(RECORDED DATA):
========

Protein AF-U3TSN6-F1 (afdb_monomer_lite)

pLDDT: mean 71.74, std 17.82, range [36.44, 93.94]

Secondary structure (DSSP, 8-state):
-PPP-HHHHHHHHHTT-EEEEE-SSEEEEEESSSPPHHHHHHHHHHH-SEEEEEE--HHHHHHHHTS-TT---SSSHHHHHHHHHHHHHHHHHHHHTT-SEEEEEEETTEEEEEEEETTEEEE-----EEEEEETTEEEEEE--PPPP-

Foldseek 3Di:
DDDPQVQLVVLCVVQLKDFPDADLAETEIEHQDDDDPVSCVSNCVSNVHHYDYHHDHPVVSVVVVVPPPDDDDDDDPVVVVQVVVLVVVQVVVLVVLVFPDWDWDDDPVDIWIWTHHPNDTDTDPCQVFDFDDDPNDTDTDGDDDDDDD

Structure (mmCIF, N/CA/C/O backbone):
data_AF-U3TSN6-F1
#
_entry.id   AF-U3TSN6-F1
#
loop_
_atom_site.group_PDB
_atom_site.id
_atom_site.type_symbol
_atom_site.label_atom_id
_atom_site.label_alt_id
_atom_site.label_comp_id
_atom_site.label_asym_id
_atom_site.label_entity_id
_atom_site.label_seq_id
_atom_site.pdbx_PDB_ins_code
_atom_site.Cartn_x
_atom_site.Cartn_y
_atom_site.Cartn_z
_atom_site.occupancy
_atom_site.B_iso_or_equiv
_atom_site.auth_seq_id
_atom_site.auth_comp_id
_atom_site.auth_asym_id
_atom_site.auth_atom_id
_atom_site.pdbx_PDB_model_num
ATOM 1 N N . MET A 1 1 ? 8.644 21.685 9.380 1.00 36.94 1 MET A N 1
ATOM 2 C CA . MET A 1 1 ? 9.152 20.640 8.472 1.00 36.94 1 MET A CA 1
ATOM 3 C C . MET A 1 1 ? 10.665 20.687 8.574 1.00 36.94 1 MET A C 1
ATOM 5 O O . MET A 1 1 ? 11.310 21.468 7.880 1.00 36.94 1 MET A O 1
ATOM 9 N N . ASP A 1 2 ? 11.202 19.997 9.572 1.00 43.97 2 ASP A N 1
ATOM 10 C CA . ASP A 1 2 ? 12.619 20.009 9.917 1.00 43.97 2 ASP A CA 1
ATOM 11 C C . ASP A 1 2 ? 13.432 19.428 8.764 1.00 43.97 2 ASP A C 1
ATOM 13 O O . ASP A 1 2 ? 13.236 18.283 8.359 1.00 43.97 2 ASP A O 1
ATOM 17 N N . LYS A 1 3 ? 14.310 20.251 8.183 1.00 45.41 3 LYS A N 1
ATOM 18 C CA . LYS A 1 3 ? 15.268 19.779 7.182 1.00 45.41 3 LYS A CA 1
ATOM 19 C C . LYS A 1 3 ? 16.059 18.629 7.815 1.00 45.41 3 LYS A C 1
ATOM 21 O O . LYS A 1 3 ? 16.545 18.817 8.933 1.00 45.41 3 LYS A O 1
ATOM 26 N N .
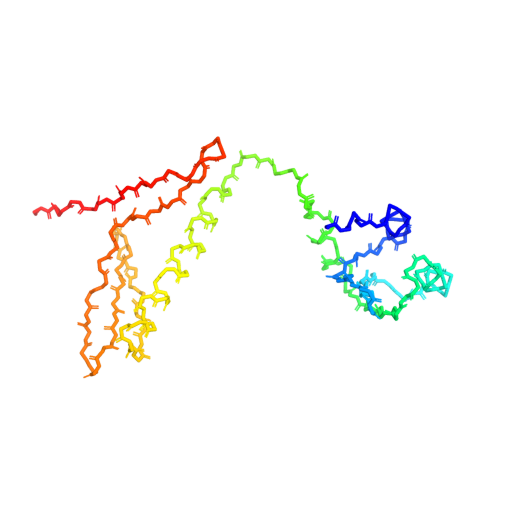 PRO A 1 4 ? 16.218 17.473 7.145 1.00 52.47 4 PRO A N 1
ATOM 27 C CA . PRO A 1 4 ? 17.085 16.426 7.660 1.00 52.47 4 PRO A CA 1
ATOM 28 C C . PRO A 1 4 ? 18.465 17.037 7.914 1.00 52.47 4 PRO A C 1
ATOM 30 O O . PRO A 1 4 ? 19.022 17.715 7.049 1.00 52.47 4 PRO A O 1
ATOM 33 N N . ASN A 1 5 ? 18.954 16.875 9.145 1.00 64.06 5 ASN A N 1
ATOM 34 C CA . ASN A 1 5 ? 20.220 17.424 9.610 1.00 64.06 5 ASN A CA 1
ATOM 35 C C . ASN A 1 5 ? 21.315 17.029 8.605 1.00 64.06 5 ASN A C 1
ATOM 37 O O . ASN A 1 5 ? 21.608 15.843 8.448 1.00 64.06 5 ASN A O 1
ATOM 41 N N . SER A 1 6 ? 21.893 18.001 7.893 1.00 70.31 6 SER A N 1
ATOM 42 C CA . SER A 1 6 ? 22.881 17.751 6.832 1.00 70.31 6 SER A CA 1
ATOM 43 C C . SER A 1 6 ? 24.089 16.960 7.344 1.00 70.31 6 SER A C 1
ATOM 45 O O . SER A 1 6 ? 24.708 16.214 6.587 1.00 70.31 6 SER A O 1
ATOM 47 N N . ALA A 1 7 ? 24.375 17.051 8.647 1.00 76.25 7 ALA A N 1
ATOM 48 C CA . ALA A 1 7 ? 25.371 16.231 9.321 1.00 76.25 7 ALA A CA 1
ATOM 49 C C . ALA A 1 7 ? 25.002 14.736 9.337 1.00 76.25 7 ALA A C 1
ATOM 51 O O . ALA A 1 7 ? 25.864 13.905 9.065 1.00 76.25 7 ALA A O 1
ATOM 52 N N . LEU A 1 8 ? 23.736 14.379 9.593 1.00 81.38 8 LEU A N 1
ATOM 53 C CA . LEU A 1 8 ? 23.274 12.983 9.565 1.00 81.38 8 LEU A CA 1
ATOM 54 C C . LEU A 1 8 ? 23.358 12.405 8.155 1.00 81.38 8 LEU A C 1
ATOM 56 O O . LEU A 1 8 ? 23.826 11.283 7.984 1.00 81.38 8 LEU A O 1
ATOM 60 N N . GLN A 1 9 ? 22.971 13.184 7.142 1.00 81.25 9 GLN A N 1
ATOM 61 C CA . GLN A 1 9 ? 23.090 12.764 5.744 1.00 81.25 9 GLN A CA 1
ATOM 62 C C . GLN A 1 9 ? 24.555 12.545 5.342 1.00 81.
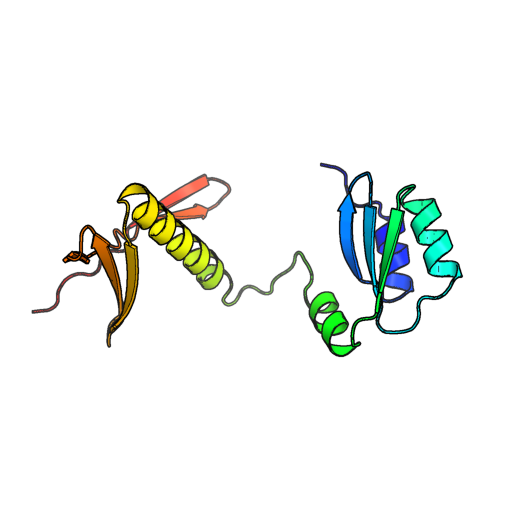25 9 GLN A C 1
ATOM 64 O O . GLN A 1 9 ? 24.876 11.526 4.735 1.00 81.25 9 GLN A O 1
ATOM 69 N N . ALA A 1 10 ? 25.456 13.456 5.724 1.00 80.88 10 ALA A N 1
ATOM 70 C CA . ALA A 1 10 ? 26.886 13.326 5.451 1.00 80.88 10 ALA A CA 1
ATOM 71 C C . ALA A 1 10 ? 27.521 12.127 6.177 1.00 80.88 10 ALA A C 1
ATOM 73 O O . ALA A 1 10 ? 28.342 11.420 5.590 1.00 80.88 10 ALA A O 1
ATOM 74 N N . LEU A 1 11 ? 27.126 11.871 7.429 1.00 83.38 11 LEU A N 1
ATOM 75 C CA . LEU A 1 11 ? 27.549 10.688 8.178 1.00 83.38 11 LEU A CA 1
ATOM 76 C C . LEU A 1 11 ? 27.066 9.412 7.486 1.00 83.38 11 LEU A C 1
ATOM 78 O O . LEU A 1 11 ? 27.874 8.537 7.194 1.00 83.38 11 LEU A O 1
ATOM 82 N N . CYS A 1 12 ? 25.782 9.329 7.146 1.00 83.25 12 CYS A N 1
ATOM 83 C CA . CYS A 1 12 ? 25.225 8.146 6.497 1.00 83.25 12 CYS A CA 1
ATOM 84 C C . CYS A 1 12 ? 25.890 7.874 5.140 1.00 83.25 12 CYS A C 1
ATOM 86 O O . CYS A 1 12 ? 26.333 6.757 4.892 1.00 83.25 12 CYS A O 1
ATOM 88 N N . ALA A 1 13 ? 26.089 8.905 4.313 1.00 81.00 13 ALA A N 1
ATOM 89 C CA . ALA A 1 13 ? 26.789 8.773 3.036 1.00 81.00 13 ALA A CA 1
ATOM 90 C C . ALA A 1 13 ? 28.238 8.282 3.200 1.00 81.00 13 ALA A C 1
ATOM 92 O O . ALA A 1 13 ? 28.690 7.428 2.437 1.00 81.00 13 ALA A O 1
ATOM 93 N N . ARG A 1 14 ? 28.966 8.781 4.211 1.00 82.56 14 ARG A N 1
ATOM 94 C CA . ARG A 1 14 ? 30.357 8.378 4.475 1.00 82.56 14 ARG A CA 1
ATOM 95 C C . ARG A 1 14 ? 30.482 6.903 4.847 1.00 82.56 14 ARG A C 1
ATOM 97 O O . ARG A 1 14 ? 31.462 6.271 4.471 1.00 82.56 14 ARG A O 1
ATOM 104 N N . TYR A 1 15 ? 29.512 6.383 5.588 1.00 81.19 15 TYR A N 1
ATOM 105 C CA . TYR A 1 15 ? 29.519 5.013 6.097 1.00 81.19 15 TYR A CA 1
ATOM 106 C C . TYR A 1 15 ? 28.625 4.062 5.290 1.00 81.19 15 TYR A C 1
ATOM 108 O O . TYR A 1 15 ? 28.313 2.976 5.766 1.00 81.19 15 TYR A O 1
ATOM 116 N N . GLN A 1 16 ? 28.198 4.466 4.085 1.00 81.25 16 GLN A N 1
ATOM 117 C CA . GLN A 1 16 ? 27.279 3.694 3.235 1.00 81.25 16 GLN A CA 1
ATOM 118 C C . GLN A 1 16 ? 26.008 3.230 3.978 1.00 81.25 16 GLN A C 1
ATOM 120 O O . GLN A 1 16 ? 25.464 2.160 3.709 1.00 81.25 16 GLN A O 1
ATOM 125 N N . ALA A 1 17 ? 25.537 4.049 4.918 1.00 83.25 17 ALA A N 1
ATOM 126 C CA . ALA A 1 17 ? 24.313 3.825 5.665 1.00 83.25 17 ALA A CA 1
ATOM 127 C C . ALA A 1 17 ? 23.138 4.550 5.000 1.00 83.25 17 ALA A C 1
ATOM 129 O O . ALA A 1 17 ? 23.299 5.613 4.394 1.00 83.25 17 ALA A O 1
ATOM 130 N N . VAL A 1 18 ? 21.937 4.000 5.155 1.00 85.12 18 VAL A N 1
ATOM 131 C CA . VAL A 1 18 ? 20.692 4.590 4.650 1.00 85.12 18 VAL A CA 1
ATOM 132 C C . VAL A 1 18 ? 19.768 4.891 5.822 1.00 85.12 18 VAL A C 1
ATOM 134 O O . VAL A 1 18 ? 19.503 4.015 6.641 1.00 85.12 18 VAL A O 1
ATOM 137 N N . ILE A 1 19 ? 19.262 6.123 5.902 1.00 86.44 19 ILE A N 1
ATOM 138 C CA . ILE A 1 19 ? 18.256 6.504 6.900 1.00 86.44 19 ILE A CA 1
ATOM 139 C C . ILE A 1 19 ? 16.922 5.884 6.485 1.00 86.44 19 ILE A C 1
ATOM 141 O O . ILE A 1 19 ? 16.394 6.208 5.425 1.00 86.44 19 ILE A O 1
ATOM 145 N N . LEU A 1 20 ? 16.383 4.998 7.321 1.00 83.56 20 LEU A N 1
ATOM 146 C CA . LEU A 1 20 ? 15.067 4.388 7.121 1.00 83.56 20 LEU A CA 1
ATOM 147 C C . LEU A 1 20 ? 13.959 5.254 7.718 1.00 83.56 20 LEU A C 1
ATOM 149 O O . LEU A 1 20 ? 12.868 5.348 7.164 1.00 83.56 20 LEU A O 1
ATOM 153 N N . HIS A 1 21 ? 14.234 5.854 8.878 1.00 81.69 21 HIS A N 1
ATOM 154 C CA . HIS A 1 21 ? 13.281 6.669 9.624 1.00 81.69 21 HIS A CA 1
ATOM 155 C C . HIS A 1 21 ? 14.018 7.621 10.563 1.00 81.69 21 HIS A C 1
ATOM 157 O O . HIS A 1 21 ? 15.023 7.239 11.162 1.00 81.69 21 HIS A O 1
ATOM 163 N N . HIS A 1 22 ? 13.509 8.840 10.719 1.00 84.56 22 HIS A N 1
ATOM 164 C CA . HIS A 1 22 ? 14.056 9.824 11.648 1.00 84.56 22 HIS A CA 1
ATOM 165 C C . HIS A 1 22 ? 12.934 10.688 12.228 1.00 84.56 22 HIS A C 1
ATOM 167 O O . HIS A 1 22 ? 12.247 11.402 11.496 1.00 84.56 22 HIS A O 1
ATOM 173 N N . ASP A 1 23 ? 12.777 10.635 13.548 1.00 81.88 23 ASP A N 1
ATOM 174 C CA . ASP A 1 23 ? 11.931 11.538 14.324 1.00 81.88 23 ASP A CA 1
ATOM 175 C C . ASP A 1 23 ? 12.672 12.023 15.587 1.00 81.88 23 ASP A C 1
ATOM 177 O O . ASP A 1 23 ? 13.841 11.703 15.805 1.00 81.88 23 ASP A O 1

========

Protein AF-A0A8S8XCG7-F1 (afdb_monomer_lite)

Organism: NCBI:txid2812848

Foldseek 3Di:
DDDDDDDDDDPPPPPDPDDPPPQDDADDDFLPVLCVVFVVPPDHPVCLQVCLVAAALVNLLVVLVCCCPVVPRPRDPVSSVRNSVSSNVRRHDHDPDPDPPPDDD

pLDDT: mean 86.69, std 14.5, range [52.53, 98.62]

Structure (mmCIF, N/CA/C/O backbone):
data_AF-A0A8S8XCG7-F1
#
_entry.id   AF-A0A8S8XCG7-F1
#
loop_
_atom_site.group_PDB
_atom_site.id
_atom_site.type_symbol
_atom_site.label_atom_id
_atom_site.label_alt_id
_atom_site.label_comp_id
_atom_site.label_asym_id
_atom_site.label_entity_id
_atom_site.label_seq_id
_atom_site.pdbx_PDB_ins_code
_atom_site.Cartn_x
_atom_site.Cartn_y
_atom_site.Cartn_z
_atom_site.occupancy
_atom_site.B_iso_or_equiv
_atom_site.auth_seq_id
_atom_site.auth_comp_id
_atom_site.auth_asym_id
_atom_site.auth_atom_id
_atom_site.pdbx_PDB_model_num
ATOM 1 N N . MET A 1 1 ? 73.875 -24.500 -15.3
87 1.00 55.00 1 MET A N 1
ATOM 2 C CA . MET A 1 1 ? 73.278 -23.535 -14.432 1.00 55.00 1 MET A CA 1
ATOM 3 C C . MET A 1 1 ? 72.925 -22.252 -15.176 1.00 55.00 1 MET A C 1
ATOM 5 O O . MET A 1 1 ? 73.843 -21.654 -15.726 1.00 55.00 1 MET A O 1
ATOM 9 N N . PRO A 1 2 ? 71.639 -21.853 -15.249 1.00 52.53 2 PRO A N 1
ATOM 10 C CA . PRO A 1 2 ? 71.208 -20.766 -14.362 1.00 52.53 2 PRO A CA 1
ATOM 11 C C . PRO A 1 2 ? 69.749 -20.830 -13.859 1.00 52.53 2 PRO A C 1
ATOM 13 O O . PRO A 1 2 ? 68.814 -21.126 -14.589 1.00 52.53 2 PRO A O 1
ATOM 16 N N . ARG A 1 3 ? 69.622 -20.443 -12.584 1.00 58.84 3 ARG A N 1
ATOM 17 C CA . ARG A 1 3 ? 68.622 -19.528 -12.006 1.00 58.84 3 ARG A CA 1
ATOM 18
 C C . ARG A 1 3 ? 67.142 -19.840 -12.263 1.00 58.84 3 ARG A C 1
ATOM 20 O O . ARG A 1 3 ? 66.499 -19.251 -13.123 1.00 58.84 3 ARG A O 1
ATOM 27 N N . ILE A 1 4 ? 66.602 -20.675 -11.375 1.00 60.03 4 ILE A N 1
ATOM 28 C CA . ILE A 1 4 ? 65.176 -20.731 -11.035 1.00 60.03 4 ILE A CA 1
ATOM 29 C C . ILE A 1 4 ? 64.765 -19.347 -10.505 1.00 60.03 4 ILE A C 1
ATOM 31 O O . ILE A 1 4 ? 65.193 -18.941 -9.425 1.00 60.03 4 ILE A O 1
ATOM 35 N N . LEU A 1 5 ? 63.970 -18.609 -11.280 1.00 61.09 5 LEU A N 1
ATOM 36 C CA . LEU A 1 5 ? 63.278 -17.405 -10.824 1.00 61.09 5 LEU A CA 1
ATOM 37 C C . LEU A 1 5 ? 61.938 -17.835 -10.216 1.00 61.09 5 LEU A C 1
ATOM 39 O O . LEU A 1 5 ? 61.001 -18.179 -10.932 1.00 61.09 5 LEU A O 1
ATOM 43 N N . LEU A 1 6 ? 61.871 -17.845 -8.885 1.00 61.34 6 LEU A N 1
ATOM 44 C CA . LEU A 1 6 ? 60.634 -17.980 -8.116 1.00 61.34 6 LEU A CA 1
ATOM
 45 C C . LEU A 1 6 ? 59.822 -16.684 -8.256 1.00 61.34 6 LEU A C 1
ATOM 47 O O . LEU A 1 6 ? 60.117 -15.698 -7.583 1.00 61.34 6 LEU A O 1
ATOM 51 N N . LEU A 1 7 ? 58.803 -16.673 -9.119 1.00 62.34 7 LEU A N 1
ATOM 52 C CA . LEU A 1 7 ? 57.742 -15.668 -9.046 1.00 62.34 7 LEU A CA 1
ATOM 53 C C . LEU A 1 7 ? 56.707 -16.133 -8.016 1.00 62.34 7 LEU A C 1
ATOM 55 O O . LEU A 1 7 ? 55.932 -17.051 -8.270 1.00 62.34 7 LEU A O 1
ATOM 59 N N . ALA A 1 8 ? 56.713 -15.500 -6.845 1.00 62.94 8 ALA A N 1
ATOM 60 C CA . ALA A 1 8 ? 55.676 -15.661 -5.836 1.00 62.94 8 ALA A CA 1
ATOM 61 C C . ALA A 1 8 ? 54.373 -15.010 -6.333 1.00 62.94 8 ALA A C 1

========

(EXERCISE GOAL): Both the line above containing "ATOM 17 N N" and the line containing "PRO A 1 4 ? 16.218" belong in the copy, along with every line between them; print these exactly and omit the pictures.

(YOUR SOLUTION):
ATOM 17 N N . LYS A 1 3 ? 14.310 20.251 8.183 1.00 45.41 3 LYS A N 1
ATOM 18 C CA . LYS A 1 3 ? 15.268 19.779 7.182 1.00 45.41 3 LYS A CA 1
ATOM 19 C C . LYS A 1 3 ? 16.059 18.629 7.815 1.00 45.41 3 LYS A C 1
ATOM 21 O O . LYS A 1 3 ? 16.545 18.817 8.933 1.00 45.41 3 LYS A O 1
ATOM 26 N N .
 PRO A 1 4 ? 16.218 17.473 7.145 1.00 52.47 4 PRO A N 1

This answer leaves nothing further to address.